The average price of spot LNG cargoes imported by Japan in May was $14.80, down from $16 a month earlier, the Ministry of Economy, Trade and Industry said in a report today.
The restart of the reactors in Japan “will change the mood of the market,” Hiroki Sato, the general manager of Chubu Electric Power Co.’s fuels department in Nagoya, said in a June 12 interview. “Spot prices will be stable at current levels in coming months and rise somewhat, but not to levels close to those of last year during the winter-demand season.”
Asia’s LNG buyers, accounting for about three-quarters of global consumption in 2013, are also considering North American supplies after a surge in extraction from shale deposits.
Cheniere Energy’s Sabine Pass terminal in Louisiana, scheduled to start producing LNG by the end of next year, is the first to win full approval for U.S. exports from the Federal Energy Regulatory Commission since ConocoPhillips’s Alaskan Kenai plant in 1967.
Sempra Energy (SRE:US) won final U.S. approval yesterday from the FERC to build its Cameron export terminal.

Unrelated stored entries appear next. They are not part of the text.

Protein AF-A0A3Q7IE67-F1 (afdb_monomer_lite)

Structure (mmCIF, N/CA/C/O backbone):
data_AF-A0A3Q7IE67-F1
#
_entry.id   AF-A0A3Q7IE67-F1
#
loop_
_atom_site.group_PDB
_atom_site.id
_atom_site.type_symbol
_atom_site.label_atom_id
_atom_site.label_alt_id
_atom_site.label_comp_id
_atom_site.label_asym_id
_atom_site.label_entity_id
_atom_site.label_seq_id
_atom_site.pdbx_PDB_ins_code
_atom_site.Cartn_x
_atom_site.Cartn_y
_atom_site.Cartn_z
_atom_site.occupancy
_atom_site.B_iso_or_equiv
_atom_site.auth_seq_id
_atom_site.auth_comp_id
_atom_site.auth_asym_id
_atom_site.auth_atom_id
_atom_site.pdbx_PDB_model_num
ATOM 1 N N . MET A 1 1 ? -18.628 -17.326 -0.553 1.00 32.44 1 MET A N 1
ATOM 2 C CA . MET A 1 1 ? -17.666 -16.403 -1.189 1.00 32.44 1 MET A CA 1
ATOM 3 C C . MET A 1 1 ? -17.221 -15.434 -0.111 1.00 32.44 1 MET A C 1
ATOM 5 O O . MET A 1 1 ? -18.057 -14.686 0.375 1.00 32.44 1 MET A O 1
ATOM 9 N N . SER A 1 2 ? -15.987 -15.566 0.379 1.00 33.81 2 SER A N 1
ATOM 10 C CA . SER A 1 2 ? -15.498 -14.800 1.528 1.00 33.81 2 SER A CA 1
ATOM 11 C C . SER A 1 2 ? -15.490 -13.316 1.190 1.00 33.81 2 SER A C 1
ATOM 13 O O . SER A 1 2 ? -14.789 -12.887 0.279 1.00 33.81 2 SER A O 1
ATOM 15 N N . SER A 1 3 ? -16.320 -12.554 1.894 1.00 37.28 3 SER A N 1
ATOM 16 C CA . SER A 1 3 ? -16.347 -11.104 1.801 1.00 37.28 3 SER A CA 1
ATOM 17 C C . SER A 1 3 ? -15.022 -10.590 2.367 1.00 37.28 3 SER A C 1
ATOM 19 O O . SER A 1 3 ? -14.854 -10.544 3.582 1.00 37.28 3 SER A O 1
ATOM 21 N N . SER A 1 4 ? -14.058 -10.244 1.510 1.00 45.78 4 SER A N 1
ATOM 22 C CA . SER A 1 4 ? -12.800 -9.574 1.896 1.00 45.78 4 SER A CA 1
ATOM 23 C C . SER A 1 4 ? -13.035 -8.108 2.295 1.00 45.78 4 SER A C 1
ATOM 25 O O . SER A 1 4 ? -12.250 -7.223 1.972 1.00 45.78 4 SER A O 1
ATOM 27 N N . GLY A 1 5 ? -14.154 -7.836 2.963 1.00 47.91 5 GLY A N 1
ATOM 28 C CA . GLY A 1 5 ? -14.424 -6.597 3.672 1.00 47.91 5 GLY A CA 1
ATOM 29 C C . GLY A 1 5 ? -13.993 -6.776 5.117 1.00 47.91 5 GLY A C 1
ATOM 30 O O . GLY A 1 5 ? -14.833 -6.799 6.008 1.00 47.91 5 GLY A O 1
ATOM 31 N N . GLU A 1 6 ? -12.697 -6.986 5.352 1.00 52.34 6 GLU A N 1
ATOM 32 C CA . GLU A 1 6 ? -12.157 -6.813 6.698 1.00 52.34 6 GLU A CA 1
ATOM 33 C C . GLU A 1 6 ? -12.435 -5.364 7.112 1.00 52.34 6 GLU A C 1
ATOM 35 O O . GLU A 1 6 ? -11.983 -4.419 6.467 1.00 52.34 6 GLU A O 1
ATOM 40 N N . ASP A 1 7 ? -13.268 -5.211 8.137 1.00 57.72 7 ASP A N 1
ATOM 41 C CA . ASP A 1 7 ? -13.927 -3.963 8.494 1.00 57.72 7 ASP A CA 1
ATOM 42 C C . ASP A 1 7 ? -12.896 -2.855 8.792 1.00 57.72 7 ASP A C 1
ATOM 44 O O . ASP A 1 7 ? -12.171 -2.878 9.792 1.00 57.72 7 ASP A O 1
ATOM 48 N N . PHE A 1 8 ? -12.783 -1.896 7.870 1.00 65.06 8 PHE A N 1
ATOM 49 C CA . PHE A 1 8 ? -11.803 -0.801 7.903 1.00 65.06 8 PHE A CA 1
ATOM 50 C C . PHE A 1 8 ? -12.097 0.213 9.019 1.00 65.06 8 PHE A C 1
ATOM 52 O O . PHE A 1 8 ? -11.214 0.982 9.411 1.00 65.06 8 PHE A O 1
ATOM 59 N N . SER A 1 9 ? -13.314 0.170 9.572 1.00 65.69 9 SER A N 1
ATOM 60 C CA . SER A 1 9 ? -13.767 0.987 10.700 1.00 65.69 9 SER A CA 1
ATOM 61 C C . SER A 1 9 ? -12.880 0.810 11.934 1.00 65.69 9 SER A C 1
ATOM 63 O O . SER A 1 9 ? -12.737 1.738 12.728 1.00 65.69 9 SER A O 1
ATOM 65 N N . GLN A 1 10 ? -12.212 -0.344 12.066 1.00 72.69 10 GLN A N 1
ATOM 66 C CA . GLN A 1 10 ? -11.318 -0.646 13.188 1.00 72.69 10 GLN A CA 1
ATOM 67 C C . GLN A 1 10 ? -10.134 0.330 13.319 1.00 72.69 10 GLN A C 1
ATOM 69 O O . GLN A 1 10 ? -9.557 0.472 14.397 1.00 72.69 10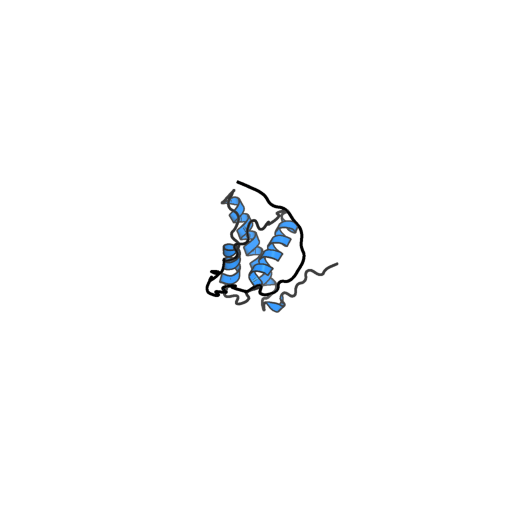 GLN A O 1
ATOM 74 N N . PHE A 1 11 ? -9.747 0.997 12.227 1.00 79.00 11 PHE A N 1
ATOM 75 C CA . PHE A 1 11 ? -8.592 1.893 12.208 1.00 79.00 11 PHE A CA 1
ATOM 76 C C . PHE A 1 11 ? -8.951 3.355 12.494 1.00 79.00 11 PHE A C 1
ATOM 78 O O . PHE A 1 11 ? -8.040 4.148 12.729 1.00 79.00 11 PHE A O 1
ATOM 85 N N . GLY A 1 12 ? -10.242 3.711 12.499 1.00 79.94 12 GLY A N 1
ATOM 86 C CA . GLY A 1 12 ? -10.693 5.094 12.680 1.00 79.94 12 GLY A CA 1
ATOM 87 C C . GLY A 1 12 ? -10.292 6.030 11.532 1.00 79.94 12 GLY A C 1
ATOM 88 O O . GLY A 1 12 ? -10.050 7.210 11.772 1.00 79.94 12 GLY A O 1
ATOM 89 N N . ILE A 1 13 ? -10.174 5.507 10.304 1.00 81.94 13 ILE A N 1
ATOM 90 C CA . ILE A 1 13 ? -9.839 6.276 9.095 1.00 81.94 13 ILE A CA 1
ATOM 91 C C . ILE A 1 13 ? -10.979 6.199 8.076 1.00 81.94 13 ILE A C 1
ATOM 93 O O . ILE A 1 13 ? -11.632 5.162 7.952 1.00 81.94 13 ILE A O 1
ATOM 97 N N . SER A 1 14 ? -11.196 7.281 7.328 1.00 86.75 14 SER A N 1
ATOM 98 C CA . SER A 1 14 ? -12.179 7.310 6.240 1.00 86.75 14 SER A CA 1
ATOM 99 C C . SER A 1 14 ? -11.749 6.441 5.058 1.00 86.75 14 SER A C 1
ATOM 101 O O . SER A 1 14 ? -10.559 6.180 4.845 1.00 86.75 14 SER A O 1
ATOM 103 N N . VAL A 1 15 ? -12.726 6.042 4.241 1.00 85.94 15 VAL A N 1
ATOM 104 C CA . VAL A 1 15 ? -12.494 5.253 3.024 1.00 85.94 15 VAL A CA 1
ATOM 105 C C . VAL A 1 15 ? -11.579 5.995 2.048 1.00 85.94 15 VAL A C 1
ATOM 107 O O . VAL A 1 15 ? -10.682 5.372 1.480 1.00 85.94 15 VAL A O 1
ATOM 110 N N . GLU A 1 16 ? -11.740 7.313 1.887 1.00 89.12 16 GLU A N 1
ATOM 111 C CA . GLU A 1 16 ? -10.880 8.089 0.983 1.00 89.12 16 GLU A CA 1
ATOM 112 C C . GLU A 1 16 ? -9.420 8.134 1.455 1.00 89.12 16 GLU A C 1
ATOM 114 O O . GLU A 1 16 ? -8.500 7.974 0.655 1.00 89.12 16 GLU A O 1
ATOM 119 N N . GLU A 1 17 ? -9.187 8.305 2.760 1.00 88.38 17 GLU A N 1
ATOM 120 C CA . GLU A 1 17 ? -7.829 8.322 3.321 1.00 88.38 17 GLU A CA 1
ATOM 121 C C . GLU A 1 17 ? -7.164 6.946 3.183 1.00 88.38 17 GLU A C 1
ATOM 123 O O . GLU A 1 17 ? -5.984 6.841 2.846 1.00 88.38 17 GLU A O 1
ATOM 128 N N . LYS A 1 18 ? -7.934 5.867 3.360 1.00 87.25 18 LYS A N 1
ATOM 129 C CA . LYS A 1 18 ? -7.464 4.509 3.076 1.00 87.25 18 LYS A CA 1
ATOM 130 C C . LYS A 1 18 ? -7.049 4.369 1.612 1.00 87.25 18 LYS A C 1
ATOM 132 O O . LYS A 1 18 ? -5.955 3.873 1.343 1.00 87.25 18 LYS A O 1
ATOM 137 N N . ASP A 1 19 ? -7.905 4.76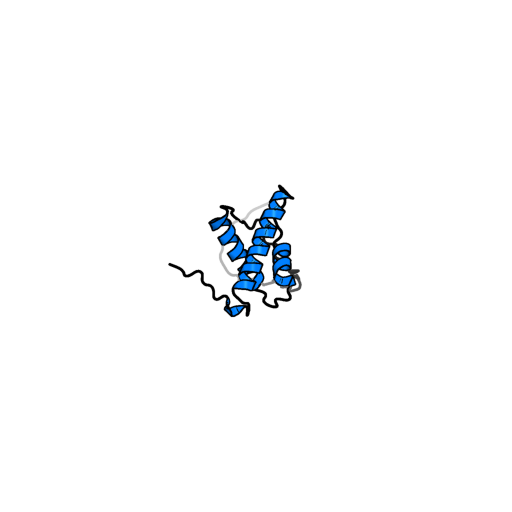7 0.673 1.00 90.62 19 ASP A N 1
ATOM 138 C CA . ASP A 1 19 ? -7.596 4.626 -0.751 1.00 90.62 19 ASP A CA 1
ATOM 139 C C . ASP A 1 19 ? -6.346 5.425 -1.128 1.00 90.62 19 ASP A C 1
ATOM 141 O O . ASP A 1 19 ? -5.471 4.910 -1.820 1.00 90.62 19 ASP A O 1
ATOM 145 N N . LYS A 1 20 ? -6.182 6.615 -0.544 1.00 92.50 20 LYS A N 1
ATOM 146 C CA . LYS A 1 20 ? -4.972 7.424 -0.680 1.00 92.50 20 LYS A CA 1
ATOM 147 C C . LYS A 1 20 ? -3.720 6.702 -0.177 1.00 92.50 20 LYS A C 1
ATOM 149 O O . LYS A 1 20 ? -2.702 6.730 -0.863 1.00 92.50 20 LYS A O 1
ATOM 154 N N . LEU A 1 21 ? -3.776 6.030 0.976 1.00 92.38 21 LEU A N 1
ATOM 155 C CA . LEU A 1 21 ? -2.649 5.238 1.489 1.00 92.38 21 LEU A CA 1
ATOM 156 C C . LEU A 1 21 ? -2.314 4.053 0.579 1.00 92.38 21 LEU A C 1
ATOM 158 O O . LEU A 1 21 ? -1.144 3.801 0.295 1.00 92.38 21 LEU A O 1
ATOM 162 N N . VAL A 1 22 ? -3.332 3.338 0.098 1.00 93.38 22 VAL A N 1
ATOM 163 C CA . VAL A 1 22 ? -3.143 2.215 -0.828 1.00 93.38 22 VAL A CA 1
ATOM 164 C C . VAL A 1 22 ? -2.538 2.708 -2.144 1.00 93.38 22 VAL A C 1
ATOM 166 O O . VAL A 1 22 ? -1.553 2.141 -2.613 1.00 93.38 22 VAL A O 1
ATOM 169 N N . ALA A 1 23 ? -3.072 3.788 -2.715 1.00 94.00 23 ALA A N 1
ATOM 170 C CA . ALA A 1 23 ? -2.562 4.403 -3.934 1.00 94.00 23 ALA A CA 1
ATOM 171 C C . ALA A 1 23 ? -1.109 4.870 -3.773 1.00 94.00 23 ALA A C 1
ATOM 173 O O . ALA A 1 23 ? -0.297 4.671 -4.672 1.00 94.00 23 ALA A O 1
ATOM 174 N N . GLU A 1 24 ? -0.759 5.437 -2.619 1.00 94.25 24 GLU A N 1
ATOM 175 C CA . GLU A 1 24 ? 0.600 5.877 -2.303 1.00 94.25 24 GLU A CA 1
ATOM 176 C C . GLU A 1 24 ? 1.587 4.699 -2.237 1.00 94.25 24 GLU A C 1
ATOM 178 O O . GLU A 1 24 ? 2.677 4.785 -2.805 1.00 94.25 24 GLU A O 1
ATOM 183 N N . VAL A 1 25 ? 1.187 3.564 -1.652 1.00 93.69 25 VAL A N 1
ATOM 184 C CA . VAL A 1 25 ? 1.989 2.326 -1.650 1.00 93.69 25 VAL A CA 1
ATOM 185 C C . VAL A 1 25 ? 2.170 1.772 -3.062 1.00 93.69 25 VAL A C 1
ATOM 187 O O . VAL A 1 25 ? 3.297 1.471 -3.456 1.00 93.69 25 VAL A O 1
ATOM 190 N N . ILE A 1 26 ? 1.088 1.657 -3.838 1.00 93.62 26 ILE A N 1
ATOM 191 C CA . ILE A 1 26 ? 1.134 1.171 -5.228 1.00 93.62 26 ILE A CA 1
ATOM 192 C C . ILE A 1 26 ? 2.069 2.052 -6.050 1.00 93.62 26 ILE A C 1
ATOM 194 O O . ILE A 1 26 ? 2.977 1.554 -6.716 1.00 93.62 26 ILE A O 1
ATOM 198 N N . ARG A 1 27 ? 1.886 3.371 -5.945 1.00 92.75 27 ARG A N 1
ATOM 199 C CA . ARG A 1 27 ? 2.728 4.369 -6.593 1.00 92.75 27 ARG A CA 1
ATOM 200 C C . ARG A 1 27 ? 4.192 4.147 -6.230 1.00 92.75 27 ARG A C 1
ATOM 202 O O . ARG A 1 27 ? 5.021 4.013 -7.126 1.00 92.75 27 ARG A O 1
ATOM 209 N N . TYR A 1 28 ? 4.511 4.084 -4.939 1.00 92.06 28 TYR A N 1
ATOM 210 C CA . TYR A 1 28 ? 5.881 3.881 -4.480 1.00 92.06 28 TYR A CA 1
ATOM 211 C C . TYR A 1 28 ? 6.487 2.605 -5.071 1.00 92.06 28 TYR A C 1
ATOM 213 O O . TYR A 1 28 ? 7.582 2.663 -5.617 1.00 92.06 28 TYR A O 1
ATOM 221 N N . VAL A 1 29 ? 5.777 1.474 -5.025 1.00 90.19 29 VAL A N 1
ATOM 222 C CA . VAL A 1 29 ? 6.274 0.189 -5.542 1.00 90.19 29 VAL A CA 1
ATOM 223 C C . VAL A 1 29 ? 6.564 0.257 -7.041 1.00 90.19 29 VAL A C 1
ATOM 225 O O . VAL A 1 29 ? 7.652 -0.141 -7.456 1.00 90.19 29 VAL A O 1
ATOM 228 N N . LEU A 1 30 ? 5.644 0.804 -7.840 1.00 89.06 30 LEU A N 1
ATOM 229 C CA . LEU A 1 30 ? 5.827 0.929 -9.289 1.00 89.06 30 LEU A CA 1
ATOM 230 C C . LEU A 1 30 ? 7.042 1.807 -9.628 1.00 89.06 30 LEU A C 1
ATOM 232 O O . LEU A 1 30 ? 7.922 1.391 -10.377 1.00 89.06 30 LEU A O 1
ATOM 236 N N . PHE A 1 31 ? 7.150 2.989 -9.015 1.00 88.44 31 PHE A N 1
ATOM 237 C CA . PHE A 1 31 ? 8.267 3.904 -9.277 1.00 88.44 31 PHE A CA 1
ATOM 238 C C . PHE A 1 31 ? 9.602 3.421 -8.704 1.00 88.44 31 PHE A C 1
ATOM 240 O O . PHE A 1 31 ? 10.662 3.771 -9.229 1.00 88.44 31 PHE A O 1
ATOM 247 N N . LYS A 1 32 ? 9.582 2.645 -7.616 1.00 84.94 32 LYS A N 1
ATOM 248 C CA . LYS A 1 32 ? 10.795 2.068 -7.030 1.00 84.94 32 LYS A CA 1
ATOM 249 C C . LYS A 1 32 ? 11.315 0.902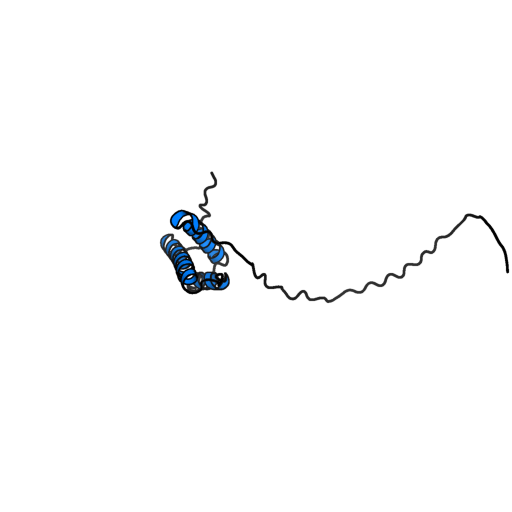 -7.868 1.00 84.94 32 LYS A C 1
ATOM 251 O O . LYS A 1 32 ? 12.527 0.776 -8.005 1.00 84.94 32 LYS A O 1
ATOM 256 N N . SER A 1 33 ? 10.414 0.109 -8.453 1.00 77.44 33 SER A N 1
ATOM 257 C CA . SER A 1 33 ? 10.755 -0.984 -9.370 1.00 77.44 33 SER A CA 1
ATOM 258 C C . SER A 1 33 ? 11.515 -0.472 -10.597 1.00 77.44 33 SER A C 1
ATOM 260 O O . SER A 1 33 ? 12.571 -1.003 -10.929 1.00 77.44 33 SER A O 1
ATOM 262 N N . GLU A 1 34 ? 11.034 0.609 -11.215 1.00 74.12 34 GLU A N 1
ATOM 263 C CA . GLU A 1 34 ? 11.652 1.186 -12.419 1.00 74.12 34 GLU A CA 1
ATOM 264 C C . GLU A 1 34 ? 13.025 1.831 -12.152 1.00 74.12 34 GLU A C 1
ATOM 266 O O . GLU A 1 34 ? 13.917 1.773 -12.991 1.00 74.12 34 GLU A O 1
ATOM 271 N N . GLN A 1 35 ? 13.233 2.428 -10.972 1.00 73.00 35 GLN A N 1
ATOM 272 C CA . GLN A 1 35 ? 14.494 3.107 -10.627 1.00 73.00 35 GLN A CA 1
ATOM 273 C C . GLN A 1 35 ? 15.583 2.176 -10.082 1.00 73.00 35 GLN A C 1
ATOM 275 O O . GLN A 1 35 ? 16.728 2.589 -9.900 1.00 73.00 35 GLN A O 1
ATOM 280 N N . SER A 1 36 ? 15.246 0.942 -9.721 1.00 59.84 36 SER A N 1
ATOM 281 C CA . SER A 1 36 ? 16.173 0.024 -9.063 1.00 59.84 36 SER A CA 1
ATOM 282 C C . SER A 1 36 ? 15.887 -1.398 -9.526 1.00 59.84 36 SER A C 1
ATOM 284 O O . SER A 1 36 ? 15.353 -2.195 -8.757 1.00 59.84 36 SER A O 1
ATOM 286 N N . SER A 1 37 ? 16.269 -1.714 -10.771 1.00 57.12 37 SER A N 1
ATOM 287 C CA . SER A 1 37 ? 15.980 -2.970 -11.499 1.00 57.12 37 SER A CA 1
ATOM 288 C C . SER A 1 37 ? 16.417 -4.284 -10.823 1.00 57.12 37 SER A C 1
ATOM 290 O O . SER A 1 37 ? 16.331 -5.344 -11.435 1.00 57.12 37 SER A O 1
ATOM 292 N N . SER A 1 38 ? 16.887 -4.263 -9.577 1.00 60.31 38 SER A N 1
ATOM 293 C CA . SER A 1 38 ? 17.290 -5.460 -8.834 1.00 60.31 38 SER A CA 1
ATOM 294 C C . SER A 1 38 ? 17.054 -5.392 -7.322 1.00 60.31 38 SER A C 1
ATOM 296 O O . SER A 1 38 ? 17.435 -6.325 -6.616 1.00 60.31 38 SER A O 1
ATOM 298 N N . CYS A 1 39 ? 16.466 -4.316 -6.787 1.00 62.09 39 CYS A N 1
ATOM 299 C CA . CYS A 1 39 ? 16.376 -4.134 -5.337 1.00 62.09 39 CYS A CA 1
ATOM 300 C C . CYS A 1 39 ? 14.944 -4.359 -4.837 1.00 62.09 39 CYS A C 1
ATOM 302 O O . CYS A 1 39 ? 14.066 -3.543 -5.121 1.00 62.09 39 CYS A O 1
ATOM 304 N N . PRO A 1 40 ? 14.685 -5.419 -4.053 1.00 77.56 40 PRO A N 1
ATOM 305 C CA . PRO A 1 40 ? 13.376 -5.610 -3.451 1.00 77.56 40 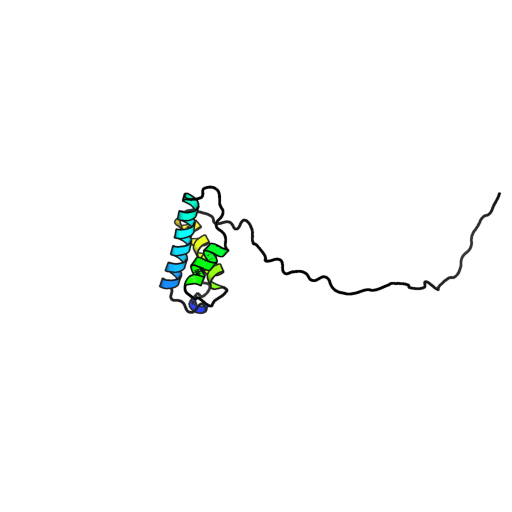PRO A CA 1
ATOM 306 C C . PRO A 1 40 ? 13.035 -4.462 -2.493 1.00 77.56 40 PRO A C 1
ATOM 308 O O . PRO A 1 40 ? 13.880 -3.981 -1.733 1.00 77.56 40 PRO A O 1
ATOM 311 N N . VAL A 1 41 ? 11.774 -4.025 -2.516 1.00 86.56 41 VAL A N 1
ATOM 312 C CA . VAL A 1 41 ? 11.276 -2.973 -1.624 1.00 86.56 41 VAL A CA 1
ATOM 313 C C . VAL A 1 41 ? 11.245 -3.489 -0.186 1.00 86.56 41 VAL A C 1
ATOM 315 O O . VAL A 1 41 ? 10.585 -4.485 0.117 1.00 86.56 41 VAL A O 1
ATOM 318 N N . LYS A 1 42 ? 11.939 -2.798 0.726 1.00 86.56 42 LYS A N 1
ATOM 319 C CA . LYS A 1 42 ? 11.924 -3.148 2.151 1.00 86.56 42 LYS A CA 1
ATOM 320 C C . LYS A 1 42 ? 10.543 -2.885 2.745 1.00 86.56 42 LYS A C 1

The project in Louisiana will start operations in 2018, according to the San Diego-based company’s website.
In addition to LNG from Australia and the U.S., Mozambique and Russia will add to supplies in the global market, Osamu Fujisawa, a Tokyo-based independent energy economist who has worked for Royal Dutch Shell Plc and Saudi Arabian Oil Co., said June 17 by phone. “So there will be a lot of supply, and this will not be good for spot LNG prices.”